Assignment
Find the line with "ATOM 51 N N" in the entries below, then reproduce it and every line after it down to and including the line with "ATOM 86 C CA", exactly.

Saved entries
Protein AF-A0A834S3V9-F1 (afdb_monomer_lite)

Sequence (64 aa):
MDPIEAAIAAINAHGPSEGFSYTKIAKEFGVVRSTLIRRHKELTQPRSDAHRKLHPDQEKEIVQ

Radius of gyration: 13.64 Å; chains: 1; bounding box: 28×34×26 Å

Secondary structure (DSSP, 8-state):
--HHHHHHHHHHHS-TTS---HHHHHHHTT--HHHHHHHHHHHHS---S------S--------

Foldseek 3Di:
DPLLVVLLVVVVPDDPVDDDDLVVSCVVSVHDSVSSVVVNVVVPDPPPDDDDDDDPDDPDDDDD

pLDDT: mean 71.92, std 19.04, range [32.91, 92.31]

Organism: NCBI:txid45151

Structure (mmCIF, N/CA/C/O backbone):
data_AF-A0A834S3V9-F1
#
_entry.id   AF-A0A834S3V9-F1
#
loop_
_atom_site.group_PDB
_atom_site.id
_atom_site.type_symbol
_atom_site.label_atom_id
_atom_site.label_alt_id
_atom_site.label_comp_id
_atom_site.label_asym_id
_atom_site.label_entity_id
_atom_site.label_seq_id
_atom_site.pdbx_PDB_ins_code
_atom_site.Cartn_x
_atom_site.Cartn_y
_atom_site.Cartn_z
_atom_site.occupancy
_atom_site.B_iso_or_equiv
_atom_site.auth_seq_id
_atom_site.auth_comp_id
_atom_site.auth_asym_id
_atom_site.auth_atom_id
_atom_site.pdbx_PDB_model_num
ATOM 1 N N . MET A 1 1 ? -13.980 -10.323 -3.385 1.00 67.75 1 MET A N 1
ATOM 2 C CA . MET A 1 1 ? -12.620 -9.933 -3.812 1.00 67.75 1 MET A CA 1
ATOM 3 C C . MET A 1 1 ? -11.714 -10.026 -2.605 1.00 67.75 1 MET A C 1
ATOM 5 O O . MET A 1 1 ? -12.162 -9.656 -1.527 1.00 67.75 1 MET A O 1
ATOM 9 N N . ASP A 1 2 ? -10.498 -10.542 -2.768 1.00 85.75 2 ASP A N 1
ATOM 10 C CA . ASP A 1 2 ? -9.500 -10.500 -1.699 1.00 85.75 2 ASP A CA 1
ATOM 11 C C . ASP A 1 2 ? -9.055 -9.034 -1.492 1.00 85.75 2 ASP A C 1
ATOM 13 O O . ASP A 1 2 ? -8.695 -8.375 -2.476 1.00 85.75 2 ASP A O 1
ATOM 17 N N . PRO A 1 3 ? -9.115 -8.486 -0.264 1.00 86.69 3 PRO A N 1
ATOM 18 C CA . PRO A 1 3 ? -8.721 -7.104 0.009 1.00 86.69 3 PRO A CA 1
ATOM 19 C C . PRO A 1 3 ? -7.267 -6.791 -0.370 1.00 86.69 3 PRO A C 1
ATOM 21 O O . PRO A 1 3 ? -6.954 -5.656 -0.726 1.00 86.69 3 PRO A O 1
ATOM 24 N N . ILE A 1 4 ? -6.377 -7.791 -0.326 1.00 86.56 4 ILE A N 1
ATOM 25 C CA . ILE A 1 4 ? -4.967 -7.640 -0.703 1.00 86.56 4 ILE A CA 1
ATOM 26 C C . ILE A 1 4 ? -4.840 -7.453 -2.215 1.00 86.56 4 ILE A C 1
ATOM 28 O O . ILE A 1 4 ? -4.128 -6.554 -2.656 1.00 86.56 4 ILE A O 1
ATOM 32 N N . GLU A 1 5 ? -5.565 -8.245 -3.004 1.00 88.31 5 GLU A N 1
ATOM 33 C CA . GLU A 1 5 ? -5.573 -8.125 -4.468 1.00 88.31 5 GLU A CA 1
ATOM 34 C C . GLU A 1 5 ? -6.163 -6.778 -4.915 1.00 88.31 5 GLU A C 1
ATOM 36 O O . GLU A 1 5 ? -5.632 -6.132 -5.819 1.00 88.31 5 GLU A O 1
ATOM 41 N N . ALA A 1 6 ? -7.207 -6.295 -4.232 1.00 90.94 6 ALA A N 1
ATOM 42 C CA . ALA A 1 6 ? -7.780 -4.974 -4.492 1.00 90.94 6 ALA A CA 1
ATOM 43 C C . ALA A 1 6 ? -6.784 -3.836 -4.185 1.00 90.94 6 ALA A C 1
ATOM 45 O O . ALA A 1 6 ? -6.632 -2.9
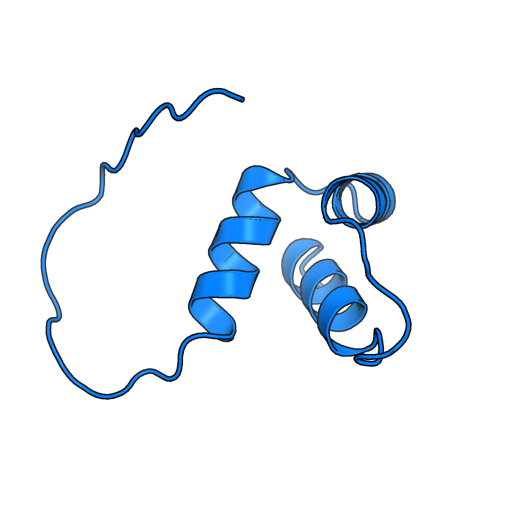09 -4.982 1.00 90.94 6 ALA A O 1
ATOM 46 N N . ALA A 1 7 ? -6.048 -3.943 -3.077 1.00 90.69 7 ALA A N 1
ATOM 47 C CA . ALA A 1 7 ? -5.005 -2.989 -2.714 1.00 90.69 7 ALA A CA 1
ATOM 48 C C . ALA A 1 7 ? -3.832 -2.986 -3.714 1.00 90.69 7 ALA A C 1
ATOM 50 O O . ALA A 1 7 ? -3.285 -1.930 -4.028 1.00 90.69 7 ALA A O 1
ATOM 51 N N . ILE A 1 8 ? -3.454 -4.150 -4.248 1.00 89.44 8 ILE A N 1
ATOM 52 C CA . ILE A 1 8 ? -2.411 -4.266 -5.278 1.00 89.44 8 ILE A CA 1
ATOM 53 C C . ILE A 1 8 ? -2.882 -3.663 -6.603 1.00 89.44 8 ILE A C 1
ATOM 55 O O . ILE A 1 8 ? -2.123 -2.947 -7.253 1.00 89.44 8 ILE A O 1
ATOM 59 N N . ALA A 1 9 ? -4.139 -3.894 -6.986 1.00 89.75 9 ALA A N 1
ATOM 60 C CA . ALA A 1 9 ? -4.723 -3.268 -8.167 1.00 89.75 9 ALA A CA 1
ATOM 61 C C . ALA A 1 9 ? -4.729 -1.735 -8.051 1.00 89.75 9 ALA A C 1
ATOM 63 O O . ALA A 1 9 ? -4.371 -1.057 -9.012 1.00 89.75 9 ALA A O 1
ATOM 64 N N . ALA A 1 10 ? -5.046 -1.193 -6.869 1.00 89.62 10 ALA A N 1
ATOM 65 C CA . ALA A 1 10 ? -4.968 0.244 -6.605 1.00 89.62 10 ALA A CA 1
ATOM 66 C C . ALA A 1 10 ? -3.533 0.783 -6.742 1.00 89.62 10 ALA A C 1
ATOM 68 O O . ALA A 1 10 ? -3.327 1.834 -7.343 1.00 89.62 10 ALA A O 1
ATOM 69 N N . ILE A 1 11 ? -2.532 0.040 -6.253 1.00 87.56 11 ILE A N 1
ATOM 70 C CA . ILE A 1 11 ? -1.114 0.388 -6.432 1.00 87.56 11 ILE A CA 1
ATOM 71 C C . ILE A 1 11 ? -0.726 0.415 -7.916 1.00 87.56 11 ILE A C 1
ATOM 73 O O . ILE A 1 11 ? -0.106 1.374 -8.361 1.00 87.56 11 ILE A O 1
ATOM 77 N N . ASN A 1 12 ? -1.103 -0.607 -8.687 1.00 85.12 12 ASN A N 1
ATOM 78 C CA . ASN A 1 12 ? -0.772 -0.694 -10.114 1.00 85.12 12 ASN A CA 1
ATOM 79 C C . ASN A 1 12 ? -1.524 0.335 -10.973 1.00 85.12 12 ASN A C 1
ATOM 81 O O . ASN A 1 12 ? -1.059 0.691 -12.053 1.00 85.12 12 ASN A O 1
ATOM 85 N N . ALA A 1 13 ? -2.684 0.802 -10.507 1.00 86.12 13 ALA A N 1
ATOM 86 C CA . ALA A 1 13 ? -3.450 1.864 -11.150 1.00 86.12 13 ALA A CA 1
ATOM 87 C C . ALA A 1 13 ? -2.855 3.262 -10.901 1.00 86.12 13 ALA A C 1
ATOM 89 O O . ALA A 1 13 ? -3.137 4.183 -11.671 1.00 86.12 13 ALA A O 1
ATOM 90 N N . HIS A 1 14 ? -2.025 3.434 -9.863 1.00 82.44 14 HIS A N 1
ATOM 91 C CA . HIS A 1 14 ? -1.276 4.673 -9.676 1.00 82.44 14 HIS A CA 1
ATOM 92 C C . HIS A 1 14 ? -0.195 4.800 -10.756 1.00 82.44 14 HIS A C 1
ATOM 94 O O . HIS A 1 14 ? 0.706 3.970 -10.877 1.00 82.44 14 HIS A O 1
ATOM 100 N N . GLY A 1 15 ? -0.294 5.861 -11.559 1.00 63.12 15 GLY A N 1
ATOM 101 C CA . GLY A 1 15 ? 0.691 6.171 -12.588 1.00 63.12 15 GLY A CA 1
ATOM 102 C C . GLY A 1 15 ? 2.066 6.527 -11.998 1.00 63.12 15 GLY A
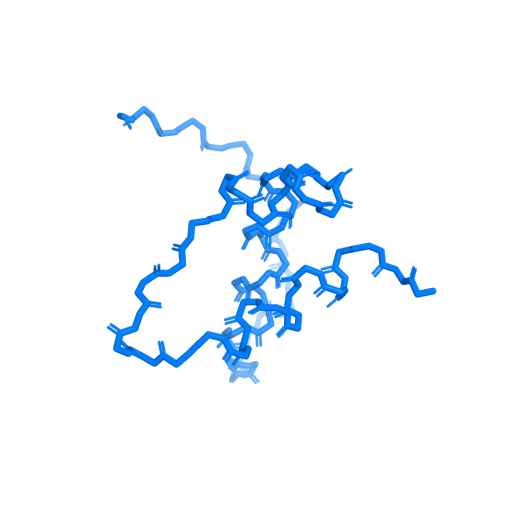 C 1
ATOM 103 O O . GLY A 1 15 ? 2.157 6.970 -10.853 1.00 63.12 15 GLY A O 1
ATOM 104 N N . PRO A 1 16 ? 3.151 6.407 -12.785 1.00 62.88 16 PRO A N 1
ATOM 105 C CA . PRO A 1 16 ? 4.527 6.642 -12.323 1.00 62.88 16 PRO A CA 1
ATOM 106 C C . PRO A 1 16 ? 4.798 8.080 -11.845 1.00 62.88 16 PRO A C 1
ATOM 108 O O . PRO A 1 16 ? 5.817 8.339 -11.210 1.00 62.88 16 PRO A O 1
ATOM 111 N N . SER A 1 17 ? 3.905 9.016 -12.162 1.00 61.56 17 SER A N 1
ATOM 112 C CA . SER A 1 17 ? 3.991 10.440 -11.835 1.00 61.56 17 SER A CA 1
ATOM 113 C C . SER A 1 17 ? 3.379 10.811 -10.481 1.00 61.56 17 SER A C 1
ATOM 115 O O . SER A 1 17 ? 3.710 11.870 -9.950 1.00 61.56 17 SER A O 1
ATOM 117 N N . GLU A 1 18 ? 2.528 9.964 -9.898 1.00 64.81 18 GLU A N 1
ATOM 118 C CA . GLU A 1 18 ? 1.894 10.219 -8.604 1.00 64.81 18 GLU A CA 1
ATOM 119 C C . GLU A 1 18 ? 2.291 9.106 -7.632 1.00 64.81 18 GLU A C 1
ATOM 121 O O . GLU A 1 18 ? 1.756 7.999 -7.648 1.00 64.81 18 GLU A O 1
ATOM 126 N N . GLY A 1 19 ? 3.306 9.378 -6.810 1.00 72.19 19 GLY A N 1
ATOM 127 C CA . GLY A 1 19 ? 3.799 8.409 -5.838 1.00 72.19 19 GLY A CA 1
ATOM 128 C C . GLY A 1 19 ? 2.689 7.956 -4.885 1.00 72.19 19 GLY A C 1
ATOM 129 O O . GLY A 1 19 ? 2.011 8.776 -4.267 1.00 72.19 19 GLY A O 1
ATOM 130 N N . PHE A 1 20 ? 2.524 6.644 -4.726 1.00 82.00 20 PHE A N 1
ATOM 131 C CA . PHE A 1 20 ? 1.558 6.068 -3.795 1.00 82.00 20 PHE A CA 1
ATOM 132 C C . PHE A 1 20 ? 2.196 5.765 -2.432 1.00 82.00 20 PHE A C 1
ATOM 134 O O . PHE A 1 20 ? 3.407 5.581 -2.295 1.00 82.00 20 PHE A O 1
ATOM 141 N N . SER A 1 21 ? 1.365 5.669 -1.392 1.00 88.94 21 SER A N 1
ATOM 142 C CA . SER A 1 21 ? 1.803 5.279 -0.049 1.00 88.94 21 SER A CA 1
ATOM 143 C C . SER A 1 21 ? 1.163 3.961 0.362 1.00 88.94 21 SER A C 1
ATOM 145 O O . SER A 1 21 ? -0.050 3.892 0.558 1.00 88.94 21 SER A O 1
ATOM 147 N N . TYR A 1 22 ? 1.988 2.935 0.600 1.00 88.19 22 TYR A N 1
ATOM 148 C CA . TYR A 1 22 ? 1.524 1.645 1.125 1.00 88.19 22 TYR A CA 1
ATOM 149 C C . TYR A 1 22 ? 0.721 1.779 2.416 1.00 88.19 22 TYR A C 1
ATOM 151 O O . TYR A 1 22 ? -0.174 0.985 2.656 1.00 88.19 22 TYR A O 1
ATOM 159 N N . THR A 1 23 ? 1.031 2.768 3.256 1.00 87.50 23 THR A N 1
ATOM 160 C CA . THR A 1 23 ? 0.313 2.987 4.516 1.00 87.50 23 THR A CA 1
ATOM 161 C C . THR A 1 23 ? -1.106 3.497 4.271 1.00 87.50 23 THR A C 1
ATOM 163 O O . THR A 1 23 ? -2.032 3.052 4.946 1.00 87.50 23 THR A O 1
ATOM 166 N N . LYS A 1 24 ? -1.289 4.401 3.298 1.00 89.56 24 LYS A N 1
ATOM 167 C CA . LYS A 1 24 ? -2.615 4.921 2.931 1.00 89.56 24 LYS A CA 1
ATOM 168 C C . LYS A 1 24 ? -3.477 3.817 2.325 1.00 89.56 24 LYS A C 1
ATOM 170 O O . LYS A 1 24 ? -4.570 3.575 2.820 1.00 89.56 24 LYS A O 1
ATOM 175 N N . ILE A 1 25 ? -2.924 3.091 1.355 1.00 89.75 25 ILE A N 1
ATOM 176 C CA . ILE A 1 25 ? -3.623 1.999 0.669 1.00 89.75 25 ILE A CA 1
ATOM 177 C C . ILE A 1 25 ? -3.936 0.861 1.650 1.00 89.75 25 ILE A C 1
ATOM 179 O O . ILE A 1 25 ? -5.059 0.378 1.708 1.00 89.75 25 ILE A O 1
ATOM 183 N N . ALA A 1 26 ? -2.994 0.476 2.513 1.00 89.94 26 ALA A N 1
ATOM 184 C CA . ALA A 1 26 ? -3.248 -0.546 3.525 1.00 89.94 26 ALA A CA 1
ATOM 185 C C . ALA A 1 26 ? -4.423 -0.183 4.448 1.00 89.94 26 ALA A C 1
ATO
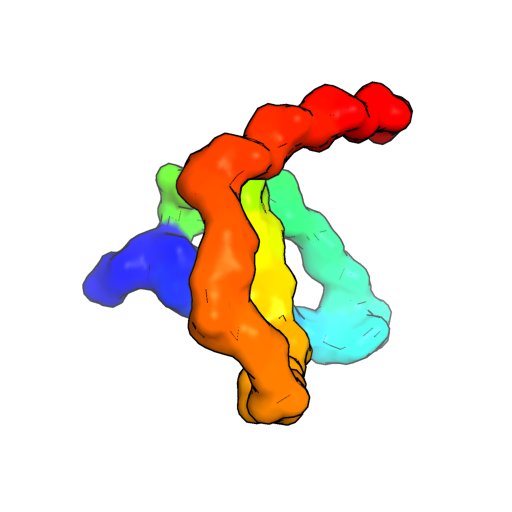M 187 O O . ALA A 1 26 ? -5.269 -1.025 4.737 1.00 89.94 26 ALA A O 1
ATOM 188 N N . LYS A 1 27 ? -4.506 1.084 4.871 1.00 92.31 27 LYS A N 1
ATOM 189 C CA . LYS A 1 27 ? -5.592 1.574 5.725 1.00 92.31 27 LYS A CA 1
ATOM 190 C C . LYS A 1 27 ? -6.936 1.621 4.995 1.00 92.31 27 LYS A C 1
ATOM 192 O O . LYS A 1 27 ? -7.945 1.271 5.592 1.00 92.31 27 LYS A O 1
ATOM 197 N N . GLU A 1 28 ? -6.940 2.043 3.735 1.00 91.38 28 GLU A N 1
ATOM 198 C CA . GLU A 1 28 ? -8.143 2.131 2.898 1.00 91.38 28 GLU A CA 1
ATOM 199 C C . GLU A 1 28 ? -8.776 0.758 2.651 1.00 91.38 28 GLU A C 1
ATOM 201 O O . GLU A 1 28 ? -9.983 0.593 2.804 1.00 91.38 28 GLU A O 1
ATOM 206 N N . PHE A 1 29 ? -7.946 -0.244 2.360 1.00 90.19 29 PHE A N 1
ATOM 207 C CA . PHE A 1 29 ? -8.397 -1.611 2.095 1.00 90.19 29 PHE A CA 1
ATOM 208 C C . PHE A 1 29 ? -8.451 -2.495 3.353 1.00 90.19 29 PHE A C 1
ATOM 210 O O . PHE A 1 29 ? -8.795 -3.672 3.265 1.00 90.19 29 PHE A O 1
ATOM 217 N N . GLY A 1 30 ? -8.109 -1.953 4.528 1.00 92.25 30 GLY A N 1
ATOM 218 C CA . GLY A 1 30 ? -8.106 -2.693 5.794 1.00 92.25 30 GLY A CA 1
ATOM 219 C C . GLY A 1 30 ? -7.104 -3.853 5.838 1.00 92.25 30 GLY A C 1
ATOM 220 O O . GLY A 1 30 ? -7.315 -4.824 6.562 1.00 92.25 30 GLY A O 1
ATOM 221 N N . VAL A 1 31 ? -6.022 -3.777 5.059 1.00 89.81 31 VAL A N 1
ATOM 222 C CA . VAL A 1 31 ? -5.000 -4.826 4.968 1.00 89.81 31 VAL A CA 1
ATOM 223 C C . VAL A 1 31 ? -3.758 -4.474 5.771 1.00 89.81 31 VAL A C 1
ATOM 225 O O . VAL A 1 31 ? -3.418 -3.313 5.992 1.00 89.81 31 VAL A O 1
ATOM 228 N N . VAL A 1 32 ? -3.018 -5.497 6.184 1.00 90.50 32 VAL A N 1
ATOM 229 C CA . VAL A 1 32 ? -1.736 -5.295 6.857 1.00 90.50 32 VAL A CA 1
ATOM 230 C C . VAL A 1 32 ? -0.706 -4.784 5.846 1.00 90.50 32 VAL A C 1
ATOM 232 O O . VAL A 1 32 ? -0.433 -5.427 4.830 1.00 90.50 32 VAL A O 1
ATOM 235 N N . ARG A 1 33 ? -0.081 -3.641 6.151 1.00 88.62 33 ARG A N 1
ATOM 236 C CA . ARG A 1 33 ? 0.931 -2.996 5.295 1.00 88.62 33 ARG A CA 1
ATOM 237 C C . ARG A 1 33 ? 2.081 -3.932 4.912 1.00 88.62 33 ARG A C 1
ATOM 239 O O . ARG A 1 33 ? 2.503 -3.924 3.760 1.00 88.62 33 ARG A O 1
ATOM 246 N N . SER A 1 34 ? 2.608 -4.716 5.856 1.00 87.12 34 SER A N 1
ATOM 247 C CA . SER A 1 34 ? 3.714 -5.650 5.592 1.00 87.12 34 SER A CA 1
ATOM 248 C C . SER A 1 34 ? 3.314 -6.736 4.591 1.00 87.12 34 SER A C 1
ATOM 250 O O . SER A 1 34 ? 4.064 -7.009 3.654 1.00 87.12 34 SER A O 1
ATOM 252 N N . THR A 1 35 ? 2.105 -7.284 4.729 1.00 87.75 35 THR A N 1
ATOM 253 C CA . THR A 1 35 ? 1.527 -8.248 3.786 1.00 87.75 35 THR A CA 1
ATOM 254 C C . THR A 1 35 ? 1.350 -7.637 2.399 1.00 87.75 35 THR A C 1
ATOM 256 O O . THR A 1 35 ? 1.758 -8.247 1.411 1.00 87.75 35 THR A O 1
ATOM 259 N N . LEU A 1 36 ? 0.820 -6.413 2.323 1.00 88.56 36 LEU A N 1
ATOM 260 C CA . LEU A 1 36 ? 0.632 -5.690 1.064 1.00 88.56 36 LEU A CA 1
ATOM 261 C C . LEU A 1 36 ? 1.960 -5.449 0.331 1.00 88.56 36 LEU A C 1
ATOM 263 O O . LEU A 1 36 ? 2.064 -5.714 -0.863 1.00 88.56 36 LEU A O 1
ATOM 267 N N . ILE A 1 37 ? 2.994 -4.994 1.045 1.00 86.19 37 ILE A N 1
ATOM 268 C CA . ILE A 1 37 ? 4.323 -4.754 0.460 1.00 86.19 37 ILE A CA 1
ATOM 269 C C . ILE A 1 37 ? 4.933 -6.053 -0.058 1.00 86.19 37 ILE A C 1
ATOM 271 O O . ILE A 1 37 ? 5.473 -6.072 -1.164 1.00 86.19 37 ILE A O 1
ATOM 275 N N . ARG A 1 38 ? 4.873 -7.129 0.736 1.00 83.25 38 ARG A N 1
ATOM 276 C CA . ARG A 1 38 ? 5.456 -8.419 0.358 1.00 83.25 38 ARG A CA 1
ATOM 277 C C . ARG A 1 38 ? 4.794 -8.957 -0.908 1.00 83.25 38 ARG A C 1
ATOM 279 O O . ARG A 1 38 ? 5.500 -9.242 -1.867 1.00 83.25 38 ARG A O 1
ATOM 286 N N . ARG A 1 39 ? 3.458 -8.968 -0.948 1.00 84.00 39 ARG A N 1
ATOM 287 C CA . ARG A 1 39 ? 2.690 -9.438 -2.108 1.00 84.00 39 ARG A CA 1
ATOM 288 C C . ARG A 1 39 ? 2.884 -8.573 -3.345 1.00 84.00 39 ARG A C 1
ATOM 290 O O . ARG A 1 39 ? 3.094 -9.118 -4.421 1.00 84.00 39 ARG A O 1
ATOM 297 N N . HIS A 1 40 ? 2.882 -7.248 -3.204 1.00 85.31 40 HIS A N 1
ATOM 298 C CA . HIS A 1 40 ? 3.151 -6.365 -4.337 1.00 85.31 40 HIS A CA 1
ATOM 299 C C . HIS A 1 40 ? 4.562 -6.597 -4.903 1.00 85.31 40 HIS A C 1
ATOM 301 O O . HIS A 1 40 ? 4.716 -6.721 -6.110 1.00 85.31 40 HIS A O 1
ATOM 307 N N . LYS A 1 41 ? 5.589 -6.746 -4.054 1.00 80.81 41 LYS A N 1
ATOM 308 C CA . LYS A 1 41 ? 6.955 -7.055 -4.515 1.00 80.81 41 LYS A CA 1
ATOM 309 C C . LYS A 1 41 ? 7.064 -8.436 -5.165 1.00 80.81 41 LYS A C 1
ATOM 311 O O . LYS A 1 41 ? 7.712 -8.550 -6.197 1.00 80.81 41 LYS A O 1
ATOM 316 N N . GLU A 1 42 ? 6.429 -9.458 -4.593 1.00 76.94 42 GLU A N 1
ATOM 317 C CA . GLU A 1 42 ? 6.390 -10.813 -5.164 1.00 76.94 42 GLU A CA 1
ATOM 318 C C . GLU A 1 42 ? 5.698 -10.849 -6.538 1.00 76.94 42 GLU A C 1
ATOM 320 O O . GLU A 1 42 ? 6.092 -11.641 -7.388 1.00 76.94 42 GLU A O 1
ATOM 325 N N . LEU A 1 43 ? 4.700 -9.988 -6.771 1.00 69.44 43 LEU A N 1
ATOM 326 C CA . LEU A 1 43 ? 4.018 -9.855 -8.065 1.00 69.44 43 LEU A CA 1
ATOM 327 C C . LEU A 1 43 ? 4.794 -8.997 -9.073 1.00 69.44 43 LEU A C 1
ATOM 329 O O . LEU A 1 43 ? 4.744 -9.268 -10.270 1.00 69.44 43 LEU A O 1
ATOM 333 N N . THR A 1 44 ? 5.503 -7.971 -8.600 1.00 63.97 44 THR A N 1
ATOM 334 C CA . THR A 1 44 ? 6.249 -7.033 -9.453 1.00 63.97 44 THR A CA 1
ATOM 335 C C . THR A 1 44 ? 7.616 -7.575 -9.875 1.00 63.97 44 THR A C 1
ATOM 337 O O . THR A 1 44 ? 8.154 -7.145 -10.894 1.00 63.97 44 THR A O 1
ATOM 340 N N . GLN A 1 45 ? 8.199 -8.536 -9.150 1.00 58.97 45 GLN A N 1
ATOM 341 C CA . GLN A 1 45 ? 9.403 -9.218 -9.627 1.00 58.97 45 GLN A CA 1
ATOM 342 C C . GLN A 1 45 ? 9.033 -10.235 -10.717 1.00 58.97 45 GLN A C 1
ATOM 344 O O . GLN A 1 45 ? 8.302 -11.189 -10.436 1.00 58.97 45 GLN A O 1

Answer
ATOM 51 N N . ILE A 1 8 ? -3.454 -4.150 -4.248 1.00 89.44 8 ILE A N 1
ATOM 52 C CA . ILE A 1 8 ? -2.411 -4.266 -5.278 1.00 89.44 8 ILE A CA 1
ATOM 53 C C . ILE A 1 8 ? -2.882 -3.663 -6.603 1.00 89.44 8 ILE A C 1
ATOM 55 O O . ILE A 1 8 ? -2.123 -2.947 -7.253 1.00 89.44 8 ILE A O 1
ATOM 59 N N . ALA A 1 9 ? -4.139 -3.894 -6.986 1.00 89.75 9 ALA A N 1
ATOM 60 C CA . ALA A 1 9 ? -4.723 -3.268 -8.167 1.00 89.75 9 ALA A CA 1
ATOM 61 C C . ALA A 1 9 ? -4.729 -1.735 -8.051 1.00 89.75 9 ALA A C 1
ATOM 63 O O . ALA A 1 9 ? -4.371 -1.057 -9.012 1.00 89.75 9 ALA A O 1
ATOM 64 N N . ALA A 1 10 ? -5.046 -1.193 -6.869 1.00 89.62 10 ALA A N 1
ATOM 65 C CA . ALA A 1 10 ? -4.968 0.244 -6.605 1.00 89.62 10 ALA A CA 1
ATOM 66 C C . ALA A 1 10 ? -3.533 0.783 -6.742 1.00 89.62 10 ALA A C 1
ATOM 68 O O . ALA A 1 10 ? -3.327 1.834 -7.343 1.00 89.62 10 ALA A O 1
ATOM 69 N N . ILE A 1 11 ? -2.532 0.040 -6.253 1.00 87.56 11 ILE A N 1
ATOM 70 C CA . ILE A 1 11 ? -1.114 0.388 -6.432 1.00 87.56 11 ILE A CA 1
ATOM 71 C C . ILE A 1 11 ? -0.726 0.415 -7.916 1.00 87.56 11 ILE A C 1
ATOM 73 O O . ILE A 1 11 ? -0.106 1.374 -8.361 1.00 87.56 11 ILE A O 1
ATOM 77 N N . ASN A 1 12 ? -1.103 -0.607 -8.687 1.00 85.12 12 ASN A N 1
ATOM 78 C CA . ASN A 1 12 ? -0.772 -0.694 -10.114 1.00 85.12 12 ASN A CA 1
ATOM 79 C C . ASN A 1 12 ? -1.524 0.335 -10.973 1.00 85.12 12 ASN A C 1
ATOM 81 O O . ASN A 1 12 ? -1.059 0.691 -12.053 1.00 85.12 12 ASN A O 1
ATOM 85 N N . ALA A 1 13 ? -2.684 0.802 -10.507 1.00 86.12 13 ALA A N 1
ATOM 86 C CA . ALA A 1 13 ? -3.450 1.864 -11.150 1.00 86.12 13 ALA A CA 1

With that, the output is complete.